CAMELYON BENCHMARK : better datasets for MIL methods
MIT
CAMELYON_BENCHMARK
INTRODUCTION
why we do this work?
Multiple Instance Learning (MIL) methods are mainstream approaches for pathological image classification and analysis.
The CAMELYON-16/17 datasets are commonly used to evaluate MIL methods.

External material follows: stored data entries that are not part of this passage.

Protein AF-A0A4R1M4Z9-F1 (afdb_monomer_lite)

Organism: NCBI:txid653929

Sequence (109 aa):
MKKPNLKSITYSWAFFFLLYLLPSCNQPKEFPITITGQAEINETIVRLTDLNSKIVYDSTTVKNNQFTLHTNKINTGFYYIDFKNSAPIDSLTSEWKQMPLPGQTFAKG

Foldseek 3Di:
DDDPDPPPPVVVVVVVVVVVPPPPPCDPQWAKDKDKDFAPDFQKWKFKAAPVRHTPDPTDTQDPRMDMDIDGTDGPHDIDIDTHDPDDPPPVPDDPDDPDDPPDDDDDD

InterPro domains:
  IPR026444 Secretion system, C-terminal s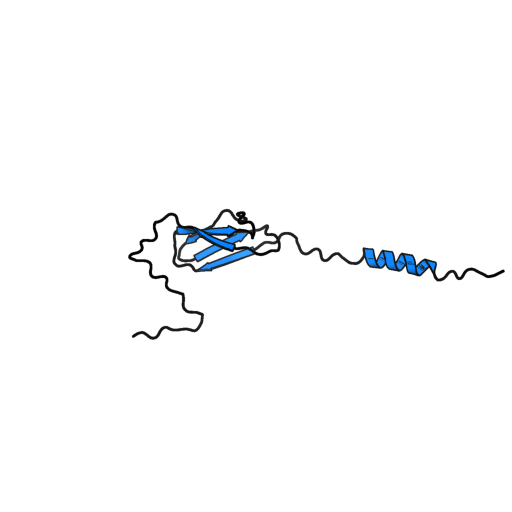orting domain [PF18962] (33-86)

Secondary structure (DSSP, 8-state):
-----TTHHHHHHHHHHHHHTS------SEEEEEEEEE-S-TTPEEEEEETT--EEEEEEE-BTTEEEEEEEEEESS-EEEEEE--S---TTT----PPPPTTPPPPP-

pLDDT: mean 71.24, std 15.6, range [39.25, 90.5]

Structure (mmCIF, N/CA/C/O backbone):
data_AF-A0A4R1M4Z9-F1
#
_entry.id   AF-A0A4R1M4Z9-F1
#
loop_
_atom_site.group_PDB
_atom_site.id
_atom_site.type_symbol
_atom_site.label_atom_id
_atom_site.label_alt_id
_atom_site.label_comp_id
_atom_site.label_asym_id
_atom_site.label_entity_id
_atom_site.label_seq_id
_atom_site.pdbx_PDB_ins_code
_atom_site.Cartn_x
_atom_site.Cartn_y
_atom_site.Cartn_z
_atom_site.occupancy
_atom_site.B_iso_or_equiv
_atom_site.auth_seq_id
_atom_site.auth_comp_id
_atom_site.auth_asym_id
_atom_site.auth_atom_id
_atom_site.pdbx_PDB_model_num
ATOM 1 N N . MET A 1 1 ? -51.800 -5.753 57.009 1.00 43.91 1 MET A N 1
ATOM 2 C CA . MET A 1 1 ? -51.031 -4.796 56.178 1.00 43.91 1 MET A CA 1
ATOM 3 C C . MET A 1 1 ? -49.714 -5.448 55.771 1.00 43.91 1 MET A C 1
ATOM 5 O O . MET A 1 1 ? -48.952 -5.844 56.643 1.00 43.91 1 MET A O 1
ATOM 9 N N . LYS A 1 2 ? -49.491 -5.664 54.469 1.00 47.09 2 LYS A N 1
ATOM 10 C CA . LYS A 1 2 ? -48.350 -6.421 53.921 1.00 47.09 2 LYS A CA 1
ATOM 11 C C . LYS A 1 2 ? -47.230 -5.425 53.581 1.00 47.09 2 LYS A C 1
ATOM 13 O O . LYS A 1 2 ? -47.441 -4.562 52.736 1.00 47.09 2 LYS A O 1
ATOM 18 N N . LYS A 1 3 ? -46.084 -5.487 54.272 1.00 50.31 3 LYS A N 1
ATOM 19 C CA . LYS A 1 3 ? -44.927 -4.610 53.999 1.00 50.31 3 LYS A CA 1
ATOM 20 C C . LYS A 1 3 ? -44.373 -4.906 52.595 1.00 50.31 3 LYS A C 1
ATOM 22 O O . LYS A 1 3 ? -44.107 -6.077 52.31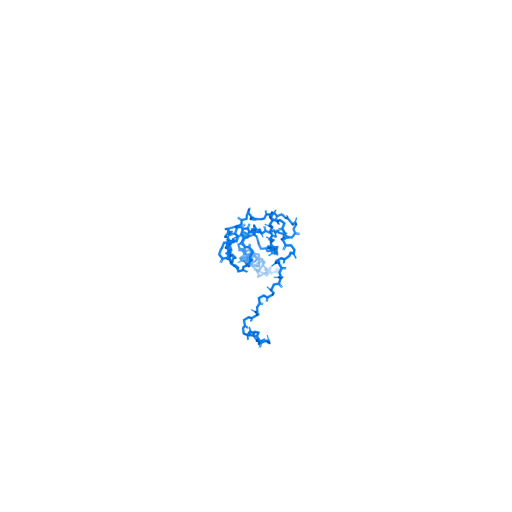5 1.00 50.31 3 LYS A O 1
ATOM 27 N N . PRO A 1 4 ? -44.175 -3.900 51.724 1.00 52.38 4 PRO A N 1
ATOM 28 C CA . PRO A 1 4 ? -43.519 -4.121 50.445 1.00 52.38 4 PRO A CA 1
ATOM 29 C C . PRO A 1 4 ? -42.051 -4.492 50.673 1.00 52.38 4 PRO A C 1
ATOM 31 O O . PRO A 1 4 ? -41.341 -3.897 51.486 1.00 52.38 4 PRO A O 1
ATOM 34 N N . ASN A 1 5 ? -41.626 -5.540 49.975 1.00 54.88 5 ASN A N 1
ATOM 35 C CA . ASN A 1 5 ? -40.302 -6.130 50.068 1.00 54.88 5 ASN A CA 1
ATOM 36 C C . ASN A 1 5 ? -39.307 -5.207 49.343 1.00 54.88 5 ASN A C 1
ATOM 38 O O . ASN A 1 5 ? -39.193 -5.235 48.120 1.00 54.88 5 ASN A O 1
ATOM 42 N N . LEU A 1 6 ? -38.615 -4.359 50.107 1.00 51.28 6 LEU A N 1
ATOM 43 C CA . LEU A 1 6 ? -37.723 -3.283 49.642 1.00 51.28 6 LEU A CA 1
ATOM 44 C C . LEU A 1 6 ? -36.446 -3.770 48.918 1.00 51.28 6 LEU A C 1
ATOM 46 O O . LEU A 1 6 ? -35.527 -2.990 48.693 1.00 51.28 6 LEU A O 1
ATOM 50 N N . LYS A 1 7 ? -36.349 -5.062 48.582 1.00 49.81 7 LYS A N 1
ATOM 51 C CA . LYS A 1 7 ? -35.149 -5.660 47.984 1.00 49.81 7 LYS A CA 1
ATOM 52 C C . LYS A 1 7 ? -35.171 -5.733 46.456 1.00 49.81 7 LYS A C 1
ATOM 54 O O . LYS A 1 7 ? -34.109 -5.918 45.888 1.00 49.81 7 LYS A O 1
ATOM 59 N N . SER A 1 8 ? -36.307 -5.581 45.763 1.00 51.12 8 SER A N 1
ATOM 60 C CA . SER A 1 8 ? -36.322 -5.772 44.295 1.00 51.12 8 SER A CA 1
ATOM 61 C C . SER A 1 8 ? -35.924 -4.534 43.477 1.00 51.12 8 SER A C 1
ATOM 63 O O . SER A 1 8 ? -35.584 -4.670 42.306 1.00 51.12 8 SER A O 1
ATOM 65 N N . ILE A 1 9 ? -35.942 -3.336 44.071 1.00 52.69 9 ILE A N 1
ATOM 66 C CA . ILE A 1 9 ? -35.723 -2.070 43.343 1.00 52.69 9 ILE A CA 1
ATOM 67 C C . ILE A 1 9 ? -34.226 -1.773 43.147 1.00 52.69 9 ILE A C 1
ATOM 69 O O . ILE A 1 9 ? -33.839 -1.164 42.152 1.00 52.69 9 ILE A O 1
ATOM 73 N N . THR A 1 10 ? -33.356 -2.255 44.038 1.00 55.22 10 THR A N 1
ATOM 74 C CA . THR A 1 10 ? -31.910 -1.977 43.986 1.00 55.22 10 THR A CA 1
ATOM 75 C C . THR A 1 10 ? -31.178 -2.756 42.890 1.00 55.22 10 THR A C 1
ATOM 77 O O . THR A 1 10 ? -30.236 -2.234 42.296 1.00 55.22 10 THR A O 1
ATOM 80 N N . TYR A 1 11 ? -31.631 -3.968 42.556 1.00 57.81 11 TYR A N 1
ATOM 81 C CA . TYR A 1 11 ? -30.996 -4.792 41.517 1.00 57.81 11 TYR A CA 1
ATOM 82 C C . TYR A 1 11 ? -31.203 -4.242 40.099 1.00 57.81 11 TYR A C 1
ATOM 84 O O . TYR A 1 11 ? -30.341 -4.423 39.242 1.00 57.81 11 TYR A O 1
ATOM 92 N N . SER A 1 12 ? -32.307 -3.526 39.855 1.00 63.06 12 SER A N 1
ATOM 93 C CA . SER A 1 12 ? -32.610 -2.967 38.532 1.00 63.06 12 SER A CA 1
ATOM 94 C C . SER A 1 12 ? -31.628 -1.862 38.139 1.00 63.06 12 SER A C 1
ATOM 96 O O . SER A 1 12 ? -31.193 -1.815 36.995 1.00 63.06 12 SER A O 1
ATOM 98 N N . TRP A 1 13 ? -31.248 -0.992 39.076 1.00 60.75 13 TRP A N 1
ATOM 99 C CA . TRP A 1 13 ? -30.307 0.102 38.810 1.00 60.75 13 TRP A CA 1
ATOM 100 C C . TRP A 1 13 ? -28.867 -0.389 38.661 1.00 60.75 13 TRP A C 1
ATOM 102 O O . TRP A 1 13 ? -28.147 0.088 37.788 1.00 60.75 13 TRP A O 1
ATOM 112 N N . ALA A 1 14 ? -28.469 -1.384 39.458 1.00 66.38 14 ALA A N 1
ATOM 113 C CA . ALA A 1 14 ? -27.154 -2.010 39.344 1.00 66.38 14 ALA A CA 1
ATOM 114 C C . ALA A 1 14 ? -26.945 -2.677 37.970 1.00 66.38 14 ALA A C 1
ATOM 116 O O . ALA A 1 14 ? -25.851 -2.611 37.418 1.00 66.38 14 ALA A O 1
ATOM 117 N N . PHE A 1 15 ? -28.000 -3.257 37.386 1.00 66.44 15 PHE A N 1
ATOM 118 C CA . PHE A 1 15 ? -27.957 -3.852 36.048 1.00 66.44 15 PHE A CA 1
ATOM 119 C C . PHE A 1 15 ? -27.768 -2.805 34.935 1.00 66.44 15 PHE A C 1
ATOM 121 O O . PHE A 1 15 ? -26.938 -2.996 34.047 1.00 66.44 15 PHE A O 1
ATOM 128 N N . PHE A 1 16 ? -28.465 -1.664 35.012 1.00 65.44 16 PHE A N 1
ATOM 129 C CA . PHE A 1 16 ? -28.257 -0.549 34.076 1.00 65.44 16 PHE A CA 1
ATOM 130 C C . PHE A 1 16 ? -26.860 0.075 34.208 1.00 65.44 16 PHE A C 1
ATOM 132 O O . PHE A 1 16 ? -26.247 0.417 33.199 1.00 65.44 16 PHE A O 1
ATOM 139 N N . PHE A 1 17 ? -26.321 0.166 35.428 1.00 64.50 17 PHE A N 1
ATOM 140 C CA . PHE A 1 17 ? -24.955 0.647 35.662 1.00 64.50 17 PHE A CA 1
ATOM 141 C C . PHE A 1 17 ? -23.894 -0.309 35.096 1.00 64.50 17 PHE A C 1
ATOM 143 O O . PHE A 1 17 ? -22.908 0.137 34.514 1.00 64.50 17 PHE A O 1
ATOM 150 N N . LEU A 1 18 ? -24.115 -1.623 35.213 1.00 65.00 18 LEU A N 1
ATOM 151 C CA . LEU A 1 18 ? -23.226 -2.644 34.656 1.00 65.00 18 LEU A CA 1
ATOM 152 C C . LEU A 1 18 ? -23.197 -2.604 33.117 1.00 65.00 18 LEU A C 1
ATOM 154 O O . LEU A 1 18 ? -22.133 -2.748 32.524 1.00 65.00 18 LEU A O 1
ATOM 158 N N . LEU A 1 19 ? -24.342 -2.345 32.475 1.00 62.91 19 LEU A N 1
ATOM 159 C CA . LEU A 1 19 ? -24.441 -2.163 31.020 1.00 62.91 19 LEU A CA 1
ATOM 160 C C . LEU A 1 19 ? -23.719 -0.902 30.524 1.00 62.91 19 LEU A C 1
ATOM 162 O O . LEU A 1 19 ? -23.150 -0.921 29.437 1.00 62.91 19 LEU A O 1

However, they have the following issues:
CAMELYON-16/17 datasets contain some problematic slides
Pixel-annotations of CAMELYON-16/17 test-dataset not accurate enough
Different MIL methods do not have a unified dataset-split and evaluation-metrics on the CAMELYON dataset
To conclude,there is no BENCHMARK for MIL methods
what we do in this work?
We do the following work to establish a CAMELYON-BENCHMARK
Remove some problematic slides.
Correct problematic annotations.
Merge the CAMELYON-16/17 datasets and add some new slides to organize a larger, more balanced CAMELYON-NEW dataset.
Evaluate mainstream MIL methods on the CAMELYON-NEW dataset.
Evaluate mainstream feature extractors on the CAMELYON-NEW dataset.
Use more comprehensive evaluation metrics to assess different methods.
In summary, we establish a new CAMELYON-BENCHMARK.